— Work required —
Copy the entries word for word. Keep the pictures out.

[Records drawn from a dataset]
____
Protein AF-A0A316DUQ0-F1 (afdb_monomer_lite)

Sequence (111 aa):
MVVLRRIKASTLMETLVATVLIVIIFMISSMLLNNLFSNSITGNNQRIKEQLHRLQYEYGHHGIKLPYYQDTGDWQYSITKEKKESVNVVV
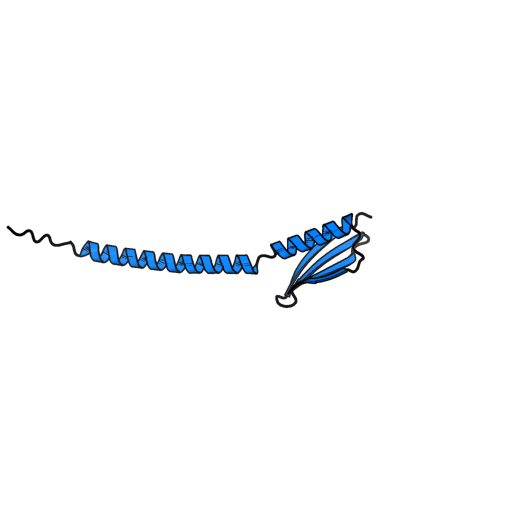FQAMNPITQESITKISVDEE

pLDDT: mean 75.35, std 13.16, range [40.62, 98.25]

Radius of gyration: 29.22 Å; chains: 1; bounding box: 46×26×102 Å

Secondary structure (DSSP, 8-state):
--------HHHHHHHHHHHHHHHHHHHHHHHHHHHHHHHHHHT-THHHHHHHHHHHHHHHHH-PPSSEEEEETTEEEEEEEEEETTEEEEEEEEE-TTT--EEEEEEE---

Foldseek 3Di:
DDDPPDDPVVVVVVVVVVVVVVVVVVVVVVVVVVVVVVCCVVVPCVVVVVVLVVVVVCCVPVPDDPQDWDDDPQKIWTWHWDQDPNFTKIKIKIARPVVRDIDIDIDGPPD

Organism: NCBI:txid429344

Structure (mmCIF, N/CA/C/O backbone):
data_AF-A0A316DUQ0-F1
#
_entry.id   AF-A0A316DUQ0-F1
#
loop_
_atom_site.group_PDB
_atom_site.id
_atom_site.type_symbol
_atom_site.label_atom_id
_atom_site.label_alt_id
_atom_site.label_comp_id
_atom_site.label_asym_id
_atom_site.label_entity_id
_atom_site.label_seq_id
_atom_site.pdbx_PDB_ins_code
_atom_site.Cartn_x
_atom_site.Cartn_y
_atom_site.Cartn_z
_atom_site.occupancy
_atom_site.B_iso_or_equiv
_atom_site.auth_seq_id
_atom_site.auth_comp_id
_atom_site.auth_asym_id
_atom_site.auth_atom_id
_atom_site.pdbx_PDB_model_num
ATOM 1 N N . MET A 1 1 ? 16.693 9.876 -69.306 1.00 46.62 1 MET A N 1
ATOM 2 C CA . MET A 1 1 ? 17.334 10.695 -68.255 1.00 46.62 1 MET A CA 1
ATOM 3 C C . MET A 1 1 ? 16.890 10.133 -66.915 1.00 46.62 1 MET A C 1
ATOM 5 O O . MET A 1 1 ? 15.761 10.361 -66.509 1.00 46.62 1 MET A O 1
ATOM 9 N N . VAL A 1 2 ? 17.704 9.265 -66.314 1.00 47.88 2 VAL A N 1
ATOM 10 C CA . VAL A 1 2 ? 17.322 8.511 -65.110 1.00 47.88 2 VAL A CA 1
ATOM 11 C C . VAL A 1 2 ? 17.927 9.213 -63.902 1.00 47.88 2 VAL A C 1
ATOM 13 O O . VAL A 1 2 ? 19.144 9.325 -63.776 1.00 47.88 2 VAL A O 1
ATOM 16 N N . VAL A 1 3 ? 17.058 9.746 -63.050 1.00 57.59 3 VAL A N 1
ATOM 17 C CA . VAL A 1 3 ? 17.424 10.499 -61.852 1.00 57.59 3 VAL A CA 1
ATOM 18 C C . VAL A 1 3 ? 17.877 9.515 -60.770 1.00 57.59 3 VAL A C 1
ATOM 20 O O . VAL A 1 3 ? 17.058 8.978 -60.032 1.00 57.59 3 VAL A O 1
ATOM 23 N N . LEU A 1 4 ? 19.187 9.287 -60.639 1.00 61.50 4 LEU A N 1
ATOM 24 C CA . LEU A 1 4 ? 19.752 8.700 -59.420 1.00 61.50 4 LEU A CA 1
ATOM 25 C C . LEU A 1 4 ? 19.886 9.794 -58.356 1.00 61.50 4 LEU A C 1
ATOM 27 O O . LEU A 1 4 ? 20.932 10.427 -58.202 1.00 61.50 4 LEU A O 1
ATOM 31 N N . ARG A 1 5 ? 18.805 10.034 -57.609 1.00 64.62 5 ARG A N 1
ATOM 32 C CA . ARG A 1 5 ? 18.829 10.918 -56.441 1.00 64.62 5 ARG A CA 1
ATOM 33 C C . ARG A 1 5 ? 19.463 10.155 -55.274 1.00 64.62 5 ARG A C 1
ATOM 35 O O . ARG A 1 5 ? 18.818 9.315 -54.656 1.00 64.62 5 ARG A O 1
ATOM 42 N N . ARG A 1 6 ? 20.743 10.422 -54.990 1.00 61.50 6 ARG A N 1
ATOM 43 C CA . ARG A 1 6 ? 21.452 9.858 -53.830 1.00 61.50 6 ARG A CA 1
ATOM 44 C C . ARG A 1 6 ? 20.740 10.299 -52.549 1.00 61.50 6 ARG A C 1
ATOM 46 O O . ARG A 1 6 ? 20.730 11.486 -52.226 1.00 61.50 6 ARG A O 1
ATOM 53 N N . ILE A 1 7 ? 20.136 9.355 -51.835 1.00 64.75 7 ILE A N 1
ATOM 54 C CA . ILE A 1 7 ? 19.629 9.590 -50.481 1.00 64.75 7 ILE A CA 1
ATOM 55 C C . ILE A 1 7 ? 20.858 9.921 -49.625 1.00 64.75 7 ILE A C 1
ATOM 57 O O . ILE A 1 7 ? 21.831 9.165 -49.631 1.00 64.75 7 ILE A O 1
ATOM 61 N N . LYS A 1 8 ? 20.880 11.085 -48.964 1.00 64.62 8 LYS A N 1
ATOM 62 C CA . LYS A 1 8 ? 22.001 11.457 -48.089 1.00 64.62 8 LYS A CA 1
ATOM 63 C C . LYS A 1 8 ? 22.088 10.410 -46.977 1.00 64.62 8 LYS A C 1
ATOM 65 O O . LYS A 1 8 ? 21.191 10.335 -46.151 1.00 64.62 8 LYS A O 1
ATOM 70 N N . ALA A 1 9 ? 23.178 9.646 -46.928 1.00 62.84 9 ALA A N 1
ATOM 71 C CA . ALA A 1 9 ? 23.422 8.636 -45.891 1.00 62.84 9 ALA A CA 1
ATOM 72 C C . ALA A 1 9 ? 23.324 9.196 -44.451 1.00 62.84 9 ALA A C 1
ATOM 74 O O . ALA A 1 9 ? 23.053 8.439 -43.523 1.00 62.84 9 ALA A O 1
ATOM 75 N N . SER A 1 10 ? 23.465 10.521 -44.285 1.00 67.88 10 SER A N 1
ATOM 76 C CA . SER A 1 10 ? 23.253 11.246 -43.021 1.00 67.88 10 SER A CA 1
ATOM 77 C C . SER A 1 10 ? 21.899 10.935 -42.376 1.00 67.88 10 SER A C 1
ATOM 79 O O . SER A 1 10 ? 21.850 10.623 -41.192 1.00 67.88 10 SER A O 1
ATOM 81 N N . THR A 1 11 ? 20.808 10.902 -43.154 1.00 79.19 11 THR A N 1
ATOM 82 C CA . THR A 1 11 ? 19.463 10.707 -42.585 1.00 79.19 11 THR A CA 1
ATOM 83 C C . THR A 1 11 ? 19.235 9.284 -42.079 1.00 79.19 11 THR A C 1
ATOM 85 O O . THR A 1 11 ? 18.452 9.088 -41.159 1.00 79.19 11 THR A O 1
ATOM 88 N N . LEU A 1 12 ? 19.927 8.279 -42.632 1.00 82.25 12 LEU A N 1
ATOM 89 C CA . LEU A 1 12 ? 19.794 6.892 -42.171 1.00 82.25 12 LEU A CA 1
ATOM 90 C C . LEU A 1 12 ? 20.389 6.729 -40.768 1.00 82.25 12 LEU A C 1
____
— Response to the exercise —
Protein AF-A0A316DUQ0-F1 (afdb_monomer_lite)

Sequence (111 aa):
MVVLRRIKASTLMETLVATVLIVIIFMISSMLLNNLFSNSITGNNQRIKEQLHRLQYEYGHHGIKLPYYQDTGDWQYSITKEKKESVNVVV
FQAMNPITQESITKISVDEE

pLDDT: mean 75.35, std 13.16, range [40.62, 98.25]

Radius of gyration: 29.22 Å; chains: 1; bounding box: 46×26×102 Å

Secondary structure (DSSP, 8-state):
--------HHHHHHHHHHHHHHHHHHHHHHHHHHHHHHHHHHT-THHHHHHHHHHHHHHHHH-PPSSEEEEETTEEEEEEEEEETTEEEEEEEEE-TTT--EEEEEEE---

Foldseek 3Di:
DDDPPDDPVVVVVVVVVVVVVVVVVVVVVVVVVVVVVVCCVVVPCVVVVVVLVVVVVCCVPVPDDPQDWDDDPQKIWTWHWDQDPNFTKIKIKIARPVVRDIDIDIDGPPD

Organism: NCBI:txid429344

Structure (mmCIF, N/CA/C/O backbone):
data_AF-A0A316DUQ0-F1
#
_entry.id   AF-A0A316DUQ0-F1
#
loop_
_atom_site.group_PDB
_atom_site.id
_atom_site.type_symbol
_atom_site.label_atom_id
_atom_site.label_alt_id
_atom_site.label_comp_id
_atom_site.label_asym_id
_atom_site.label_entity_id
_atom_site.label_seq_id
_atom_site.pdbx_PDB_ins_code
_atom_site.Cartn_x
_atom_site.Cartn_y
_atom_site.Cartn_z
_atom_site.occupancy
_atom_site.B_iso_or_equiv
_atom_site.auth_seq_id
_atom_site.auth_comp_id
_atom_site.auth_asym_id
_atom_site.auth_atom_id
_atom_site.pdbx_PDB_model_num
ATOM 1 N N . MET A 1 1 ? 16.693 9.876 -69.306 1.00 46.62 1 MET A N 1
ATOM 2 C CA . MET A 1 1 ? 17.334 10.695 -68.255 1.00 46.62 1 MET A CA 1
ATOM 3 C C . MET A 1 1 ? 16.890 10.133 -66.915 1.00 46.62 1 MET A C 1
ATOM 5 O O . MET A 1 1 ? 15.761 10.361 -66.509 1.00 46.62 1 MET A O 1
ATOM 9 N N . VAL A 1 2 ? 17.704 9.265 -66.314 1.00 47.88 2 VAL A N 1
ATOM 10 C CA . VAL A 1 2 ? 17.322 8.511 -65.110 1.00 47.88 2 VAL A CA 1
ATOM 11 C C . VAL A 1 2 ? 17.927 9.213 -63.902 1.00 47.88 2 VAL A C 1
ATOM 13 O O . VAL A 1 2 ? 19.144 9.325 -63.776 1.00 47.88 2 VAL A O 1
ATOM 16 N N . VAL A 1 3 ? 17.058 9.746 -63.050 1.00 57.59 3 VAL A N 1
ATOM 17 C CA . VAL A 1 3 ? 17.424 10.499 -61.852 1.00 57.59 3 VAL A CA 1
ATOM 18 C C . VAL A 1 3 ? 17.877 9.515 -60.770 1.00 57.59 3 VAL A C 1
ATOM 20 O O . VAL A 1 3 ? 17.058 8.978 -60.032 1.00 57.59 3 VAL A O 1
ATOM 23 N N . LEU A 1 4 ? 19.187 9.287 -60.639 1.00 61.50 4 LEU A N 1
ATOM 24 C CA . LEU A 1 4 ? 19.752 8.700 -59.420 1.00 61.50 4 LEU A CA 1
ATOM 25 C C . LEU A 1 4 ? 19.886 9.794 -58.356 1.00 61.50 4 LEU A C 1
ATOM 27 O O . LEU A 1 4 ? 20.932 10.427 -58.202 1.00 61.50 4 LEU A O 1
ATOM 31 N N . ARG A 1 5 ? 18.805 10.034 -57.609 1.00 64.62 5 ARG A N 1
ATOM 32 C CA . ARG A 1 5 ? 18.829 10.918 -56.441 1.00 64.62 5 ARG A CA 1
ATOM 33 C C . ARG A 1 5 ? 19.463 10.155 -55.274 1.00 64.62 5 ARG A C 1
ATOM 35 O O . ARG A 1 5 ? 18.818 9.315 -54.656 1.00 64.62 5 ARG A O 1
ATOM 42 N N . ARG A 1 6 ? 20.743 10.422 -54.990 1.00 61.50 6 ARG A N 1
ATOM 43 C CA . ARG A 1 6 ? 21.452 9.858 -53.830 1.00 61.50 6 ARG A CA 1
ATOM 44 C C . ARG A 1 6 ? 20.740 10.299 -52.549 1.00 61.50 6 ARG A C 1
ATOM 46 O O . ARG A 1 6 ? 20.730 11.486 -52.226 1.00 61.50 6 ARG A O 1
ATOM 53 N N . ILE A 1 7 ? 20.136 9.355 -51.835 1.00 64.75 7 ILE A N 1
ATOM 54 C CA . ILE A 1 7 ? 19.629 9.590 -50.481 1.00 64.75 7 ILE A CA 1
ATOM 55 C C . ILE A 1 7 ? 20.858 9.921 -49.625 1.00 64.75 7 ILE A C 1
ATOM 57 O O . ILE A 1 7 ? 21.831 9.165 -49.631 1.00 64.75 7 ILE A O 1
ATOM 61 N N . LYS A 1 8 ? 20.880 11.085 -48.964 1.00 64.62 8 LYS A N 1
ATOM 62 C CA . LYS A 1 8 ? 22.001 11.457 -48.089 1.00 64.62 8 LYS A CA 1
ATOM 63 C C . LYS A 1 8 ? 22.088 10.410 -46.977 1.00 64.62 8 LYS A C 1
ATOM 65 O O . LYS A 1 8 ? 21.191 10.335 -46.151 1.00 64.62 8 LYS A O 1
ATOM 70 N N . ALA A 1 9 ? 23.178 9.646 -46.928 1.00 62.84 9 ALA A N 1
ATOM 71 C CA . ALA A 1 9 ? 23.422 8.636 -45.891 1.00 62.84 9 ALA A CA 1
ATOM 72 C C . ALA A 1 9 ? 23.324 9.196 -44.451 1.00 62.84 9 ALA A C 1
ATOM 74 O O . ALA A 1 9 ? 23.053 8.439 -43.523 1.00 62.84 9 ALA A O 1
ATOM 75 N N . SER A 1 10 ? 23.465 10.521 -44.285 1.00 67.88 10 SER A N 1
ATOM 76 C CA . SER A 1 10 ? 23.253 11.246 -43.021 1.00 67.88 10 SER A CA 1
ATOM 77 C C . SER A 1 10 ? 21.899 10.935 -42.376 1.00 67.88 10 SER A C 1
ATOM 79 O O . SER A 1 10 ? 21.850 10.623 -41.192 1.00 67.88 10 SER A O 1
ATOM 81 N N . THR A 1 11 ? 20.808 10.902 -43.154 1.00 79.19 11 THR A N 1
ATOM 82 C CA . THR A 1 11 ? 19.463 10.707 -42.585 1.00 79.19 11 THR A CA 1
ATOM 83 C C . THR A 1 11 ? 19.235 9.284 -42.079 1.00 79.19 11 THR A C 1
ATOM 85 O O . THR A 1 11 ? 18.452 9.088 -41.159 1.00 79.19 11 THR A O 1
ATOM 88 N N . LEU A 1 12 ? 19.927 8.279 -42.632 1.00 82.25 12 LEU A N 1
ATOM 89 C CA . LEU A 1 12 ? 19.794 6.892 -42.171 1.00 82.25 12 LEU A CA 1
ATOM 90 C C . LEU A 1 12 ? 20.389 6.729 -40.768 1.00 82.25 12 LEU A C 1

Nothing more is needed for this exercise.